A New Way to Target a Long-Elusive Pathway

KRAS has proven difficult to target in part because of its structure.  Most cancer drugs bind to a pocket on a protein, but KRAS lacks such a pocket.

“It’s a very smooth protein,” Dr. Hornstein said. “It doesn’t have places for drugs to grab onto.”

Daraxonrasib takes a different approach. Rather than binding in the traditional way, it acts as a “molecular glue,” binding KRAS to another protein and locking it into an inactive state.

“It basically ties them together so that other things can’t react,” he said.

This strategy could allow the drug to work across multiple KRAS mutations, potentially expanding its reach to a broader group of pancreatic cancer patients.

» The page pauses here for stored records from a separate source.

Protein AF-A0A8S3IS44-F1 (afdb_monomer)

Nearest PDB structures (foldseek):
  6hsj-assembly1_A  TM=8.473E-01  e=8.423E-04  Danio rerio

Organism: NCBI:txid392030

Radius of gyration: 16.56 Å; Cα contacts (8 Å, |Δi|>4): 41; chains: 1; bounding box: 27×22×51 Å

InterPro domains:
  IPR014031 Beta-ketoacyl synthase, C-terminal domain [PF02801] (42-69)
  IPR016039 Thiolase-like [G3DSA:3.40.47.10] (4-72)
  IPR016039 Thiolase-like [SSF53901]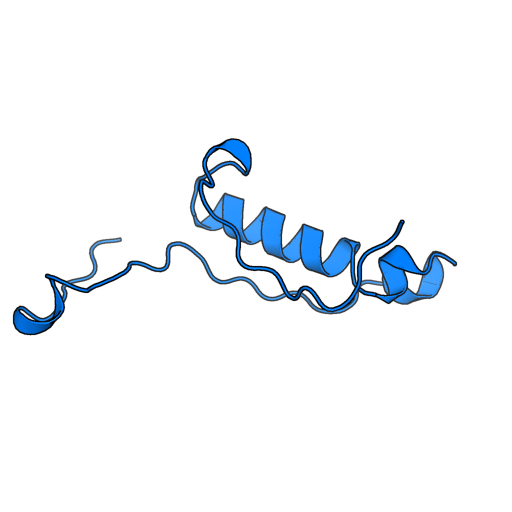 (18-71)

Mean predicted aligned error: 5.6 Å

Structure (mmCIF, N/CA/C/O backbone):
data_AF-A0A8S3IS44-F1
#
_entry.id   AF-A0A8S3IS44-F1
#
loop_
_atom_site.group_PDB
_atom_site.id
_atom_site.type_symbol
_atom_site.label_atom_id
_atom_site.label_alt_id
_atom_site.label_comp_id
_atom_site.label_asym_id
_atom_site.label_entity_id
_atom_site.label_seq_id
_atom_site.pdbx_PD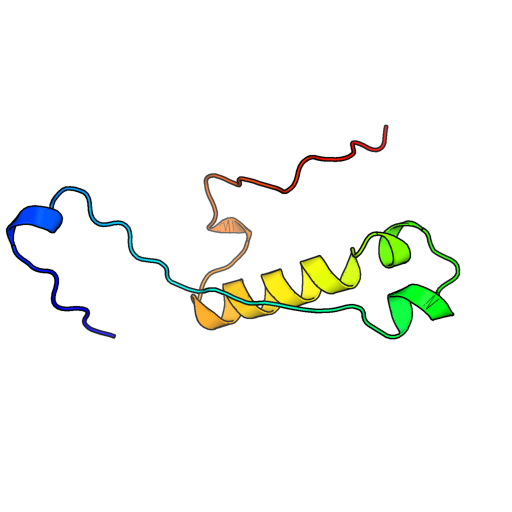B_ins_code
_atom_site.Cartn_x
_atom_site.Cartn_y
_atom_site.Cartn_z
_atom_site.occupancy
_atom_site.B_iso_or_equiv
_atom_site.auth_seq_id
_atom_site.auth_comp_id
_atom_site.auth_asym_id
_atom_site.auth_atom_id
_atom_site.pdbx_PDB_model_num
ATOM 1 N N . MET A 1 1 ? -2.666 -6.241 17.806 1.00 52.69 1 MET A N 1
ATOM 2 C CA . MET A 1 1 ? -1.720 -5.310 18.459 1.00 52.69 1 MET A CA 1
ATOM 3 C C . MET A 1 1 ? -2.531 -4.442 19.415 1.00 52.69 1 MET A C 1
ATOM 5 O O . MET A 1 1 ? -3.604 -4.024 19.015 1.00 52.69 1 MET A O 1
ATOM 9 N N . LYS A 1 2 ? -2.131 -4.255 20.679 1.00 57.84 2 LYS A N 1
ATOM 10 C CA . LYS A 1 2 ? -2.837 -3.356 21.615 1.00 57.84 2 LYS A CA 1
ATOM 11 C C . LYS A 1 2 ? -1.958 -2.124 21.808 1.00 57.84 2 LYS A C 1
ATOM 13 O O . LYS A 1 2 ? -0.928 -2.224 22.466 1.00 57.84 2 LYS A O 1
ATOM 18 N N . ILE A 1 3 ? -2.325 -1.008 21.183 1.00 68.50 3 ILE A N 1
ATOM 19 C CA . ILE A 1 3 ? -1.654 0.277 21.394 1.00 68.50 3 ILE A CA 1
ATOM 20 C C . ILE A 1 3 ? -2.283 0.913 22.635 1.00 68.50 3 ILE A C 1
ATOM 22 O O . ILE A 1 3 ? -3.481 1.190 22.656 1.00 68.50 3 ILE A O 1
ATOM 26 N N . THR A 1 4 ? -1.495 1.118 23.688 1.00 80.62 4 THR A N 1
ATOM 27 C CA . THR A 1 4 ? -1.942 1.887 24.856 1.00 80.62 4 THR A CA 1
ATOM 28 C C . THR A 1 4 ? -1.757 3.369 24.551 1.00 80.62 4 THR A C 1
ATOM 30 O O . THR A 1 4 ? -0.630 3.852 24.486 1.00 80.62 4 THR A O 1
ATOM 33 N N . LEU A 1 5 ? -2.863 4.081 24.342 1.00 81.75 5 LEU A N 1
ATOM 34 C CA . LEU A 1 5 ? -2.871 5.521 24.089 1.00 81.75 5 LEU A CA 1
ATOM 35 C C . LEU A 1 5 ? -2.932 6.304 25.403 1.00 81.75 5 LEU A C 1
ATOM 37 O O . LEU A 1 5 ? -3.670 5.930 26.321 1.00 81.75 5 LEU A O 1
ATOM 41 N N . HIS A 1 6 ? -2.197 7.415 25.468 1.00 83.31 6 HIS A N 1
ATOM 42 C CA . HIS A 1 6 ? -2.245 8.315 26.617 1.00 83.31 6 HIS A CA 1
ATOM 43 C C . HIS A 1 6 ? -3.666 8.918 26.751 1.00 83.31 6 HIS A C 1
ATOM 45 O O . HIS A 1 6 ? -4.288 9.214 25.722 1.00 83.31 6 HIS A O 1
ATOM 51 N N . PRO A 1 7 ? -4.241 9.040 27.966 1.00 81.44 7 PRO A N 1
ATOM 52 C CA . PRO A 1 7 ? -5.678 9.281 28.137 1.00 81.44 7 PRO A CA 1
ATOM 53 C C . PRO A 1 7 ? -6.231 10.525 27.426 1.00 81.44 7 PRO A C 1
ATOM 55 O O . PRO A 1 7 ? -7.343 10.483 26.906 1.00 81.44 7 PRO A O 1
ATOM 58 N N . GLU A 1 8 ? -5.471 11.617 27.349 1.00 88.12 8 GLU A N 1
ATOM 59 C CA . GLU A 1 8 ? -5.926 12.880 26.753 1.00 88.12 8 GLU A CA 1
ATOM 60 C C . GLU A 1 8 ? -6.033 12.870 25.224 1.00 88.12 8 GLU A C 1
ATOM 62 O O . GLU A 1 8 ? -6.754 13.700 24.673 1.00 88.12 8 GLU A O 1
ATOM 67 N N . VAL A 1 9 ? -5.374 11.938 24.524 1.00 87.75 9 VAL A N 1
ATOM 68 C CA . VAL A 1 9 ? -5.424 11.871 23.050 1.00 87.75 9 VAL A CA 1
ATOM 69 C C . VAL A 1 9 ? -6.434 10.851 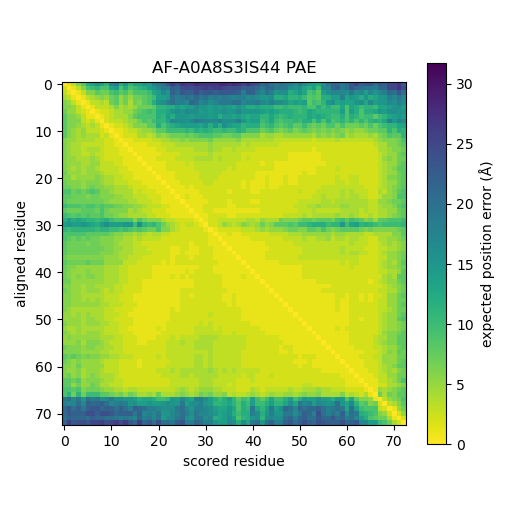22.521 1.00 87.75 9 VAL A C 1
ATOM 71 O O . VAL A 1 9 ? -6.737 10.862 21.330 1.00 87.75 9 VAL A O 1
ATOM 74 N N . GLN A 1 10 ? -7.010 10.005 23.386 1.00 86.00 10 GLN A N 1
ATOM 75 C CA . GLN A 1 10 ? -7.868 8.883 22.973 1.00 86.00 10 GLN A CA 1
ATOM 76 C C . GLN A 1 10 ? -9.087 9.311 22.149 1.00 86.00 10 GLN A C 1
ATOM 78 O O . GLN A 1 10 ? -9.462 8.616 21.210 1.00 86.00 10 GLN A O 1
ATOM 83 N N . LYS A 1 11 ? -9.686 10.467 22.462 1.00 91.31 11 LYS A N 1
ATOM 84 C CA . LYS A 1 11 ? -10.896 10.957 21.780 1.00 91.31 11 LYS A CA 1
ATOM 85 C C . LYS A 1 11 ? -10.682 11.225 20.286 1.00 91.31 11 LYS A C 1
ATOM 87 O O . LYS A 1 11 ? -11.611 11.050 19.507 1.00 91.31 11 LYS A O 1
ATOM 92 N N . ASN A 1 12 ? -9.482 11.664 19.910 1.00 91.50 12 ASN A N 1
ATOM 93 C CA . ASN A 1 12 ? -9.158 12.088 18.546 1.00 91.50 12 ASN A CA 1
ATOM 94 C C . ASN A 1 12 ? -8.114 11.172 17.888 1.00 91.50 12 ASN A C 1
ATOM 96 O O . ASN A 1 12 ? -7.547 11.529 16.857 1.00 91.50 12 ASN A O 1
ATOM 100 N N . ALA A 1 13 ? -7.806 10.028 18.499 1.00 91.50 13 ALA A N 1
ATOM 101 C CA . ALA A 1 13 ? -6.806 9.116 17.975 1.00 91.50 13 ALA A CA 1
ATOM 102 C C . ALA A 1 13 ? -7.329 8.398 16.724 1.00 91.50 13 ALA A C 1
ATOM 104 O O . ALA A 1 13 ? -8.433 7.855 16.722 1.00 91.50 13 ALA A O 1
ATOM 105 N N . VAL A 1 14 ? -6.501 8.366 15.680 1.00 91.62 14 VAL A N 1
ATOM 106 C CA . VAL A 1 14 ? -6.737 7.597 14.454 1.00 91.62 14 VAL A CA 1
ATOM 107 C C . VAL A 1 14 ? -5.656 6.529 14.368 1.00 91.62 14 VAL A C 1
ATOM 109 O O . VAL A 1 14 ? -4.466 6.841 14.400 1.00 91.62 14 VAL A O 1
ATOM 112 N N . GLU A 1 15 ? -6.063 5.265 14.296 1.00 92.50 15 GLU A N 1
ATOM 113 C CA . GLU A 1 15 ? -5.129 4.150 14.156 1.00 92.50 15 GLU A CA 1
ATOM 114 C C . GLU A 1 15 ? -4.687 4.004 12.696 1.00 92.50 15 GLU A C 1
ATOM 116 O O . GLU A 1 15 ? -5.514 3.962 11.784 1.00 92.50 15 GLU A O 1
ATOM 121 N N . ILE A 1 16 ? -3.376 3.892 12.477 1.00 94.38 16 ILE A N 1
ATOM 122 C CA . ILE A 1 16 ? -2.818 3.555 11.169 1.00 94.38 16 ILE A CA 1
ATOM 123 C C . ILE A 1 16 ? -2.602 2.044 11.124 1.00 94.38 16 ILE A C 1
ATOM 125 O O . ILE A 1 16 ? -1.677 1.525 11.745 1.00 94.38 16 ILE A O 1
ATOM 129 N N . LEU A 1 17 ? -3.461 1.343 10.384 1.00 95.62 17 LEU A N 1
ATOM 130 C CA . LEU A 1 17 ? -3.425 -0.120 10.293 1.00 95.62 17 LEU A CA 1
ATOM 131 C C . LEU A 1 17 ? -2.260 -0.644 9.438 1.00 95.62 17 LEU A C 1
ATOM 133 O O . LEU A 1 17 ? -1.768 -1.741 9.687 1.00 95.62 17 LEU A O 1
ATOM 137 N N . ALA A 1 18 ? -1.816 0.126 8.440 1.00 97.38 18 ALA A N 1
ATOM 138 C CA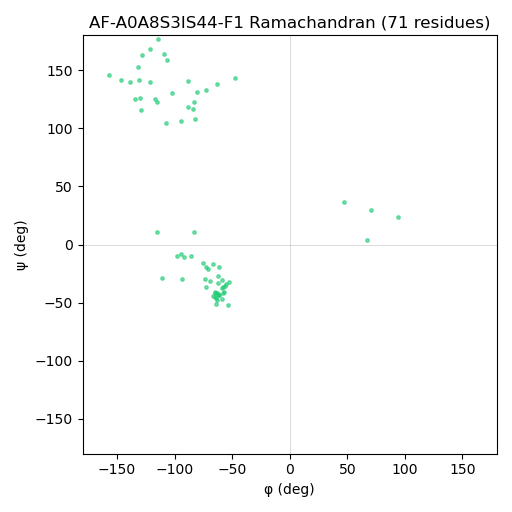 . ALA A 1 18 ? -0.679 -0.219 7.591 1.00 97.38 18 ALA A CA 1
ATOM 139 C C . ALA A 1 18 ? -0.055 1.023 6.939 1.00 97.38 18 ALA A C 1
ATOM 141 O O . ALA A 1 18 ? -0.761 1.959 6.563 1.00 97.38 18 ALA A O 1
ATOM 142 N N . ILE A 1 19 ? 1.268 0.995 6.760 1.00 97.19 19 ILE A N 1
ATOM 143 C CA . ILE A 1 19 ? 2.029 1.929 5.921 1.00 97.19 19 ILE A CA 1
ATOM 144 C C . ILE A 1 19 ? 2.997 1.090 5.101 1.00 97.19 19 ILE A C 1
ATOM 146 O O . ILE A 1 19 ? 3.795 0.344 5.662 1.00 97.19 19 ILE A O 1
ATOM 150 N N . GLU A 1 20 ? 2.948 1.234 3.782 1.00 98.19 20 GLU A N 1
ATOM 151 C CA . GLU A 1 20 ? 3.819 0.502 2.869 1.00 98.19 20 GLU A CA 1
ATOM 152 C C . GLU A 1 20 ? 4.457 1.458 1.873 1.00 98.19 20 GLU A C 1
ATOM 154 O O . GLU A 1 20 ? 3.823 2.390 1.379 1.00 98.19 20 GLU A O 1
ATOM 159 N N . MET A 1 21 ? 5.721 1.194 1.561 1.00 97.56 21 MET A N 1
ATOM 160 C CA . MET A 1 21 ? 6.477 1.935 0.563 1.00 97.56 21 MET A CA 1
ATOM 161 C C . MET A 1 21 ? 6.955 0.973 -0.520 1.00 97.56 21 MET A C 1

What This Means in Practice

If confirmed with full data and regulatory approval, daraxonrasib could change how clinicians approach the second-line setting.

Dr. Berkenblit said the implications are significant.   “The results from this study will change the standard of care if daraxonrasib is approved by the FDA when they review all the data,” she said.

Based on current data, the initial role would be in patients who have received prior chemotherapy. But the clinical impact may be most immediate among patients with limited tolerance for additional treatment.

Interest is already building in moving RAS-targeted therapies earlier.  “Ongoing trials are addressing both the frontline and the adjuvant setting,” Dr. Berkenblit said.

At the same time, key questions remain.  “With today’s press release, it’s a little too early to answer which patients to prioritize, since we haven’t seen all the data yet,” she added.

Side Effects and Real-World Use

Like most cancer treatments, daraxonrasib is not without side effects.

Reported toxicities include diarrhea and dermatologic reactions, which can be significant, with management strategies evolving.

“I don’t want to say minimal—toxicity is real,” Dr. Hornstein said. “But compared to chemotherapy, it seems a lot better.”

What Doctors Are Waiting For

Despite the enthusiasm, physicians are still seeking key data to guide their use.

“We will want to see additional details on all efficacy endpoints, including progression-free survival, as well as details on efficacy in subsets — in patients with tumors that have RAS G12 mutations, as well as those without a RAS mutation,” Dr. Berkenblit said.  “We will also want to see safety data to understand how to manage side effects of daraxonrasib.”

More detailed results—including progression-free survival, response rates, and subgroup analyses—are expected at upcoming meetings such as the ASCO Annual Meeting.

What Comes Next

If confirmed, these results are likely to shift how doctors think about treatment sequencing.

The immediate role is likely to be in a second-line setting. The next question is whether this approach moves earlier—into first-line or combination strategies.

Since KRAS mutations are common across cancers, the implications may extend beyond pancreatic cancer.

“I’m excited not just for pancreatic cancer patients,” said Dr. Hornstein, “but for cancer patients in general.”